Tu marchas à nossa frente; és força, caminho e luz!
(Is 61,1-2.10-11; Lc 1,46-56; 1Tes 5,16-24; Jo 1,6-8.19-28)
Começamos a caminhada do Advento com a palavra forte e direta: “Vigiem!” Depois fomos convidados/as a abrir estradas a partir da periferia e do deserto, a caminhar como discípulos/as do Senhor. Hoje somos convidados/as à alegria. “Estai sempre alegres”, ordena Paulo. “Transbordo de alegria em Javé”, proclama Isaías. Maria canta: “Meu espírito está em festa pelo meu Deus”. E João mostra o motivo dessa alegria: “Entre vós está alguém que não conheceis...” Nossa caminhada de preparação para o Natal não tem nada a ver com tristeza ou resignação, e tudo a ver com a trabalhosa e profunda alegria de quem prepara uma grande festa. É uma alegria como aquela vivida pelo índio Juan Diego e seu povo diante de manifestação de Maria em Guadalupe (09.12.1531) e pela inteira humanidade com a proclamação universal dos Direitos Humanos (10.12.1948).

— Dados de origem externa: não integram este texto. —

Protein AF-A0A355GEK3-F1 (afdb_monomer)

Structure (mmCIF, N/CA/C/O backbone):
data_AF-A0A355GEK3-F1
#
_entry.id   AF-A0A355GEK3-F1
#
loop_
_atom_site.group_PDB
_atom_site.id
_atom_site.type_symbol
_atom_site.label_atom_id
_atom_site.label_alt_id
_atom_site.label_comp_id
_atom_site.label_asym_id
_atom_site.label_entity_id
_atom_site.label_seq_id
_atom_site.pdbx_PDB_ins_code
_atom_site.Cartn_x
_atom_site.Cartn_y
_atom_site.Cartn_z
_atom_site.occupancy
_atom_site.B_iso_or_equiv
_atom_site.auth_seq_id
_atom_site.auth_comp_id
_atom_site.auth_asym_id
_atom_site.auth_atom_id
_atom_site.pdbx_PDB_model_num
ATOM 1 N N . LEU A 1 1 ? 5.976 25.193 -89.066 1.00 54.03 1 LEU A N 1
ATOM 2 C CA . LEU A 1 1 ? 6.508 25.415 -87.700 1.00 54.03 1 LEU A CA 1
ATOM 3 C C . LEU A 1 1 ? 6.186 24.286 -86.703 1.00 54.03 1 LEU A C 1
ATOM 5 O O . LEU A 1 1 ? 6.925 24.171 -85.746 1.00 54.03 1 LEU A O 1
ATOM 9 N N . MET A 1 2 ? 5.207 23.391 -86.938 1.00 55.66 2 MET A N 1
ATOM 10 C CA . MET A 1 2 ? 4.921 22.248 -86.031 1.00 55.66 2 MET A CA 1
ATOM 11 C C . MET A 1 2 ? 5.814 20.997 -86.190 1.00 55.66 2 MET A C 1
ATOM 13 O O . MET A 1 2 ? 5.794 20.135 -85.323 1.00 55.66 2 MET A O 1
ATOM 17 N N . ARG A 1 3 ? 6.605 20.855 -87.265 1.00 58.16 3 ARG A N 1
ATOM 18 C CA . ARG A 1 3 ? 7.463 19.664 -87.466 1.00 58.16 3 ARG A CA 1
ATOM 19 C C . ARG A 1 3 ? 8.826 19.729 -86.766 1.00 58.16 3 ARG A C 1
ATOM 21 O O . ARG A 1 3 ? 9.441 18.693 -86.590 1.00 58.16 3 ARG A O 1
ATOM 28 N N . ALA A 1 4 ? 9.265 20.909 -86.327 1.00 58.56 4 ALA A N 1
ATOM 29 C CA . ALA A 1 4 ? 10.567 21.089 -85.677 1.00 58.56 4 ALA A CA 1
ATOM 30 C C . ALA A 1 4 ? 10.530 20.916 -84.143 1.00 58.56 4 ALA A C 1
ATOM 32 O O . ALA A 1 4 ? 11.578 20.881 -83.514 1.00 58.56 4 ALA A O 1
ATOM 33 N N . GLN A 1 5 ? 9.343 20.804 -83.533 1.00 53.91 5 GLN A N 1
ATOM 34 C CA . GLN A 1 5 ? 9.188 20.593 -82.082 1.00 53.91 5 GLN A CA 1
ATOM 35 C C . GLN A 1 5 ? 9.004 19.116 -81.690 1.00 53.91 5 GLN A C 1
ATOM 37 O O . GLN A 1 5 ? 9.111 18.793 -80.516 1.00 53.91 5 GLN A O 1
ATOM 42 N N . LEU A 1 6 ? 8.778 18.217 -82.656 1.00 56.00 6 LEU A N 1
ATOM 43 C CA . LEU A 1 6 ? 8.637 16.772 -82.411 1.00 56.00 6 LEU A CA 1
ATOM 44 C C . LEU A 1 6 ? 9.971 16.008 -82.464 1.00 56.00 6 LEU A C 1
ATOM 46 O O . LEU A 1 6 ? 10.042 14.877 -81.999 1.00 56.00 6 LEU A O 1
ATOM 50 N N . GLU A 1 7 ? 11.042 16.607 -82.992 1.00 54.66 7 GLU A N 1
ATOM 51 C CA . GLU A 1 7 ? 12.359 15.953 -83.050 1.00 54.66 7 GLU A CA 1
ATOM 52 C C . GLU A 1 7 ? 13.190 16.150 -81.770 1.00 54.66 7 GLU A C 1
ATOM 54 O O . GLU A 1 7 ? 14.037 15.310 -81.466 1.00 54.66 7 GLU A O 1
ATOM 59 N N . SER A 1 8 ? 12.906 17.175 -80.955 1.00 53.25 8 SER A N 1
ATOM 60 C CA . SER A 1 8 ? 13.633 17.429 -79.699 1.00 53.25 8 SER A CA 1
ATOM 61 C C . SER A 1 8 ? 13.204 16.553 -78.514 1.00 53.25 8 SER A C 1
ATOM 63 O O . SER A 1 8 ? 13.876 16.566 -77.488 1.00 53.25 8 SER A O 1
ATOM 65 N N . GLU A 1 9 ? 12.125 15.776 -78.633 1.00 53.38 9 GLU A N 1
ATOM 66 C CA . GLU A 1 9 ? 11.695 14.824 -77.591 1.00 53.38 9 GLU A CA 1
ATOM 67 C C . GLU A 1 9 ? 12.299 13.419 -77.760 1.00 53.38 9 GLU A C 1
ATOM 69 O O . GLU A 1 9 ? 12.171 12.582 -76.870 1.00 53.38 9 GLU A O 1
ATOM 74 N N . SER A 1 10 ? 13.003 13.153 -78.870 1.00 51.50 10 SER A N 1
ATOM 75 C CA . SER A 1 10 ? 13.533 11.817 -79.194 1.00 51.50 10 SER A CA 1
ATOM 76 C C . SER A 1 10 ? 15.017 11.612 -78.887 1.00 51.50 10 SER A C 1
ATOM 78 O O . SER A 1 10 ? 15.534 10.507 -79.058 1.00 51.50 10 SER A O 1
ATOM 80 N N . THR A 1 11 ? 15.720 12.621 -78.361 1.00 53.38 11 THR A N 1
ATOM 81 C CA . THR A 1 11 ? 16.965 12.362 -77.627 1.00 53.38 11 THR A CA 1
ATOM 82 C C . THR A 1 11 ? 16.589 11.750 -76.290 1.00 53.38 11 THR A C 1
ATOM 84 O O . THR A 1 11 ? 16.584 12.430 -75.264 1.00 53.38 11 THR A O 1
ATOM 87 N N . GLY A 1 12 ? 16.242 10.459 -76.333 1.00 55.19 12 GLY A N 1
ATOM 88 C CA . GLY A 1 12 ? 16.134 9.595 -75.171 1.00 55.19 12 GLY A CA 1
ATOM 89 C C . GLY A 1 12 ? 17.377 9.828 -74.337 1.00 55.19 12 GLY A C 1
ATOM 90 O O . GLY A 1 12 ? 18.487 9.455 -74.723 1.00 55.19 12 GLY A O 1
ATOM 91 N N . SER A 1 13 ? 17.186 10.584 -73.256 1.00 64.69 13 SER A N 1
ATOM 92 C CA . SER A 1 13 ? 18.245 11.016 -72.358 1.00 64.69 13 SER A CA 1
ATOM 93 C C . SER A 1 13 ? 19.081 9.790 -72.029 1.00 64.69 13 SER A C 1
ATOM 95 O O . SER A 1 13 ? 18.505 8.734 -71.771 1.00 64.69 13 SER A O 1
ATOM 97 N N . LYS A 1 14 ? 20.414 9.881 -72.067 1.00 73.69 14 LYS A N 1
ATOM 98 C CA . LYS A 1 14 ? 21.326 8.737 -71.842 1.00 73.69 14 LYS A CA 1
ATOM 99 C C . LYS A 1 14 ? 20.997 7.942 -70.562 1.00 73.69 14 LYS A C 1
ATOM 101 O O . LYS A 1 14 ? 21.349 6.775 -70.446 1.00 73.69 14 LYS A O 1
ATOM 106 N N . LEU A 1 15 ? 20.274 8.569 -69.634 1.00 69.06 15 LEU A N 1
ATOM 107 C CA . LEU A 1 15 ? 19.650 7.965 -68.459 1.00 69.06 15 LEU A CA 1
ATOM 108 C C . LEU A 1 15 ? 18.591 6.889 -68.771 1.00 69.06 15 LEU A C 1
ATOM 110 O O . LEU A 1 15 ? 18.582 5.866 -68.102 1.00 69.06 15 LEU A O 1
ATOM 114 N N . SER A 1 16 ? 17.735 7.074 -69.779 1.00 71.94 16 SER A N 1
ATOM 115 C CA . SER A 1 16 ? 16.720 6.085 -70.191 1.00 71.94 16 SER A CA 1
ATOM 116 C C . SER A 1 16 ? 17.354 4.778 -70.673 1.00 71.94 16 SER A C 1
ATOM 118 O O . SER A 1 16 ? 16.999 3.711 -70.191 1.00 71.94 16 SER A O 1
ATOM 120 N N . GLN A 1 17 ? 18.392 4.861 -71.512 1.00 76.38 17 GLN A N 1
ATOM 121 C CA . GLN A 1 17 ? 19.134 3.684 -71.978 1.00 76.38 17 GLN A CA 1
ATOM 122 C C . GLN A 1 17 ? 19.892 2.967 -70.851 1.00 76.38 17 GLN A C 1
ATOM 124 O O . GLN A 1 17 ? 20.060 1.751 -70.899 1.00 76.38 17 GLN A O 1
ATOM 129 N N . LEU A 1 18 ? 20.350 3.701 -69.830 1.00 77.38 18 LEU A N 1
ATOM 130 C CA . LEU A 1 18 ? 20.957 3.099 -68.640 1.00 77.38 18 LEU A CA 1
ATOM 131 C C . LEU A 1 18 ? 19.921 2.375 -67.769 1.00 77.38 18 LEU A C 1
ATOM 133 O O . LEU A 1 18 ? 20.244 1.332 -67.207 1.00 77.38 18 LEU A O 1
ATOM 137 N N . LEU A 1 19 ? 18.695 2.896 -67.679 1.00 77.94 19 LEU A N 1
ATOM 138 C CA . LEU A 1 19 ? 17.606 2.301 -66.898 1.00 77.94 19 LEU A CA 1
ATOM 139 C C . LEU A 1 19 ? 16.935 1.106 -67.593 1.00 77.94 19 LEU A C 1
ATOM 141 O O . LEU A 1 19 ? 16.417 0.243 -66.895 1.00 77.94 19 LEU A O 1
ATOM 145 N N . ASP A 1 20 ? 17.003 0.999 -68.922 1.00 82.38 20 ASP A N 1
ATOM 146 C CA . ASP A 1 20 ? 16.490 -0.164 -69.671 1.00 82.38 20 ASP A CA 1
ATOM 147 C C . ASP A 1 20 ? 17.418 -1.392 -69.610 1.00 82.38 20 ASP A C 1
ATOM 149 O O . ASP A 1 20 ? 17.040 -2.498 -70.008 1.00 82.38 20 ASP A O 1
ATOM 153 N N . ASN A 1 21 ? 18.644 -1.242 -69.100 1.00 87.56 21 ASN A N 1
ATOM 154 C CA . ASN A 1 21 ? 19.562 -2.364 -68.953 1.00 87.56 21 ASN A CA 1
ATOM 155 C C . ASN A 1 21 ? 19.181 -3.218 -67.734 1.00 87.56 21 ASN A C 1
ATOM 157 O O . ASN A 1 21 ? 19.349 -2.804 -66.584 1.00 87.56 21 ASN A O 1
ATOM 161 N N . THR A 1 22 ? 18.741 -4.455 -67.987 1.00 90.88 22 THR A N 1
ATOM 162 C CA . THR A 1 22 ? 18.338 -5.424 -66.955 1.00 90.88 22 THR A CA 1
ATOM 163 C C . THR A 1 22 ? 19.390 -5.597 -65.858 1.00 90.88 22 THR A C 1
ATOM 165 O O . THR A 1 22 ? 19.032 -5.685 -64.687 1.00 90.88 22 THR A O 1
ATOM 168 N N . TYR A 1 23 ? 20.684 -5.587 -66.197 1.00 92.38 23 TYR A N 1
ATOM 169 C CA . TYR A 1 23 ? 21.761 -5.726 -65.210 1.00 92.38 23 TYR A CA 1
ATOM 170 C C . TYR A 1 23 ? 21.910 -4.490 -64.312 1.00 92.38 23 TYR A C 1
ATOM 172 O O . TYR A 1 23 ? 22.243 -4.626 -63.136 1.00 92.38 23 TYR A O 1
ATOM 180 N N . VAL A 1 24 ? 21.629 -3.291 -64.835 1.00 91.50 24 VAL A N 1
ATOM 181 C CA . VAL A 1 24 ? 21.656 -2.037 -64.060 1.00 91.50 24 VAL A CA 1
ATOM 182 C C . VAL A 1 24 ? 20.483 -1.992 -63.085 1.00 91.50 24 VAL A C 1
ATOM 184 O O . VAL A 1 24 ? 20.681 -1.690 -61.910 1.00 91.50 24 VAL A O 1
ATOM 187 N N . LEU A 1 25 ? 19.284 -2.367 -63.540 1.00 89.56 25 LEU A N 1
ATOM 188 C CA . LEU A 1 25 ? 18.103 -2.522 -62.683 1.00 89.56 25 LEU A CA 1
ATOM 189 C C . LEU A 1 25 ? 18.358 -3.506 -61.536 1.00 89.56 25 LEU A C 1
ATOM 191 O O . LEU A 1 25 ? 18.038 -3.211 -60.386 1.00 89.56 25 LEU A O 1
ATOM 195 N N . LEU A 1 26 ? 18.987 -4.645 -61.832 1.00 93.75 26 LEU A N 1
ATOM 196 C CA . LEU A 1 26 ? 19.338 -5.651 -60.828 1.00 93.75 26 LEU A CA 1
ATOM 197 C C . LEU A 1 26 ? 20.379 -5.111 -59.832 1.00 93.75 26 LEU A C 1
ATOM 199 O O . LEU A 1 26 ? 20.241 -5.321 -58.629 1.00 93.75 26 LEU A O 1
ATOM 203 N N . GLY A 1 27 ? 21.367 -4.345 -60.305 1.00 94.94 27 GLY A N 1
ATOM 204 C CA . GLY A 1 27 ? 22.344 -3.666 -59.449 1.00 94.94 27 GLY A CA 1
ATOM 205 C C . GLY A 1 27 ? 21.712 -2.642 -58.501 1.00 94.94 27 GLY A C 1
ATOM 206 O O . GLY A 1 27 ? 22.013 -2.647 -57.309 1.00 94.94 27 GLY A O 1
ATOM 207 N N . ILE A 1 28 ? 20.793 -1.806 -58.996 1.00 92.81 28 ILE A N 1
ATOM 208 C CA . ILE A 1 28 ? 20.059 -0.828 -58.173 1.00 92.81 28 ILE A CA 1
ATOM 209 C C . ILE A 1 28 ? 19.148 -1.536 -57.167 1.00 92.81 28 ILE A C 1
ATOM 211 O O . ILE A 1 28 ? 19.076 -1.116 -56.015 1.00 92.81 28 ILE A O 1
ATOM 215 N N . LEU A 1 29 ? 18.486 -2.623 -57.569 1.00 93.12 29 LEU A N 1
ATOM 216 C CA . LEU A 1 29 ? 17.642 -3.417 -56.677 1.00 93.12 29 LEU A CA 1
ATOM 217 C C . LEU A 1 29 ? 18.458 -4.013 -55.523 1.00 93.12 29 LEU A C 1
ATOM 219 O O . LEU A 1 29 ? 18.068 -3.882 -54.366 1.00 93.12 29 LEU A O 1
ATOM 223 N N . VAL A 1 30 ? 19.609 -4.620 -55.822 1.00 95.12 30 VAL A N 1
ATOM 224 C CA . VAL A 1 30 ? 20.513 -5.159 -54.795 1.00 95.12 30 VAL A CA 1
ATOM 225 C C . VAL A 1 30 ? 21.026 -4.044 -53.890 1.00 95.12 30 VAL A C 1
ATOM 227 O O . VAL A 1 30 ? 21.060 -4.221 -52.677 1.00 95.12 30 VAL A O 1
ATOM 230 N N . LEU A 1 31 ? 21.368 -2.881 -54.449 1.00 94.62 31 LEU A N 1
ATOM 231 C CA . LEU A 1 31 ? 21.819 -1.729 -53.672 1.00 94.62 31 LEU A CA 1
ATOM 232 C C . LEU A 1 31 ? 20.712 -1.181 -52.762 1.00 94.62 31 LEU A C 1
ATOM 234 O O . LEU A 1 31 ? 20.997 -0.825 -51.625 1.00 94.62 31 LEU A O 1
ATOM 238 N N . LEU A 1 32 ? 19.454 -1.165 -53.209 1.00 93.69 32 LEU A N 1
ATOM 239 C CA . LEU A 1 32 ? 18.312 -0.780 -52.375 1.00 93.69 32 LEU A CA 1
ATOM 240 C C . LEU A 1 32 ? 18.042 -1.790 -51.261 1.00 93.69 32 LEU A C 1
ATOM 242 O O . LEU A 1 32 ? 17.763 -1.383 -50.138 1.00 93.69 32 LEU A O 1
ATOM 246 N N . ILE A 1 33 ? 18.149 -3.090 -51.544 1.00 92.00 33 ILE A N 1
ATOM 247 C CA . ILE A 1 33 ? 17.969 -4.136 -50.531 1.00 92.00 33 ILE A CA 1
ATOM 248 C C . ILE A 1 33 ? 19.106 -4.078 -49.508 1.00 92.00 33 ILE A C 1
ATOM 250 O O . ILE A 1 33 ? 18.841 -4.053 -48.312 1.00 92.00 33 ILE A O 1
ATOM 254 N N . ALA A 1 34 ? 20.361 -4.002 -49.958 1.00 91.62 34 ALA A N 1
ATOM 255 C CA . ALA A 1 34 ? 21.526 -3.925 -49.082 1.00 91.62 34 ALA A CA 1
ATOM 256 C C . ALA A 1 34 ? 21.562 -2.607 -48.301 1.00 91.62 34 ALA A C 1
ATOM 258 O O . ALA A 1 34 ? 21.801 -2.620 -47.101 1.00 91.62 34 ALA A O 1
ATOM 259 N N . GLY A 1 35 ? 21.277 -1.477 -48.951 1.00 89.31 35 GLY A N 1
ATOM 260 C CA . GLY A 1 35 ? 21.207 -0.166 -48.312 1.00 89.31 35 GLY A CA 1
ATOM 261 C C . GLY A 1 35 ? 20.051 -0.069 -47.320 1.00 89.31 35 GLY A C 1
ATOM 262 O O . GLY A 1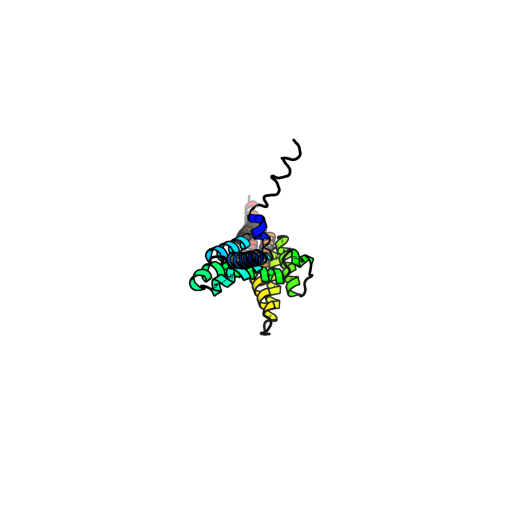 35 ? 20.239 0.432 -46.219 1.00 89.31 35 GLY A O 1
ATOM 263 N N . GLY A 1 36 ? 18.880 -0.607 -47.669 1.00 86.00 36 GLY A N 1
ATOM 264 C CA . GLY A 1 36 ? 17.741 -0.710 -46.760 1.00 86.00 36 GLY A CA 1
ATOM 265 C C . GLY A 1 36 ? 18.051 -1.603 -45.562 1.00 86.00 36 GLY A C 1
ATOM 266 O O . GLY A 1 36 ? 17.785 -1.208 -44.433 1.00 86.00 36 GLY A O 1
ATOM 267 N N . TYR A 1 37 ? 18.679 -2.757 -45.793 1.00 86.00 37 TYR A N 1
ATOM 268 C CA . TYR A 1 37 ? 19.108 -3.667 -44.734 1.00 86.00 37 TYR A CA 1
ATOM 269 C C . TYR A 1 37 ? 20.122 -3.000 -43.800 1.00 86.00 37 TYR A C 1
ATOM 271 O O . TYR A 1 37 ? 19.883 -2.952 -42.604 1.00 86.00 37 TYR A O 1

“Ele veio para dar testemunho da luz...”
Alguns podem até apreciar momentos e espaços de penumbra, mas são poucos os que gostam da escuridão. Escuridão rima com medo, ignorância, engano, opressão, tristeza, morte. As diversas formas de vida necessitam de luz para se desenvolver. E a luz está relacionada com ousadia, verdade, amor, alegria. Os evangelhos apresentam João Batista como testemunha da Luz. E Jesus, sendo a própria Luz que vence as trevas (cf. Jo 8,12), diz a quem o segue: “Vocês são a luz do mundo” (Mt 5,14).
Nos difíceis tempos de reorganização do povo que voltara do exílio, o profeta Isaías se descobre convocado a chamar a atenção para as pequenas luzes que passam despercebidas a um povo desanimado e a ajudá-lo a olhar mais longe: “Javé me ungiu e me enviou para dar boas notícias aos pobres, para curar os corações feridos, para proclamar a libertação dos escravos e pôr em liberdade os prisioneiros, para promulgar o ano da graça de Javé...”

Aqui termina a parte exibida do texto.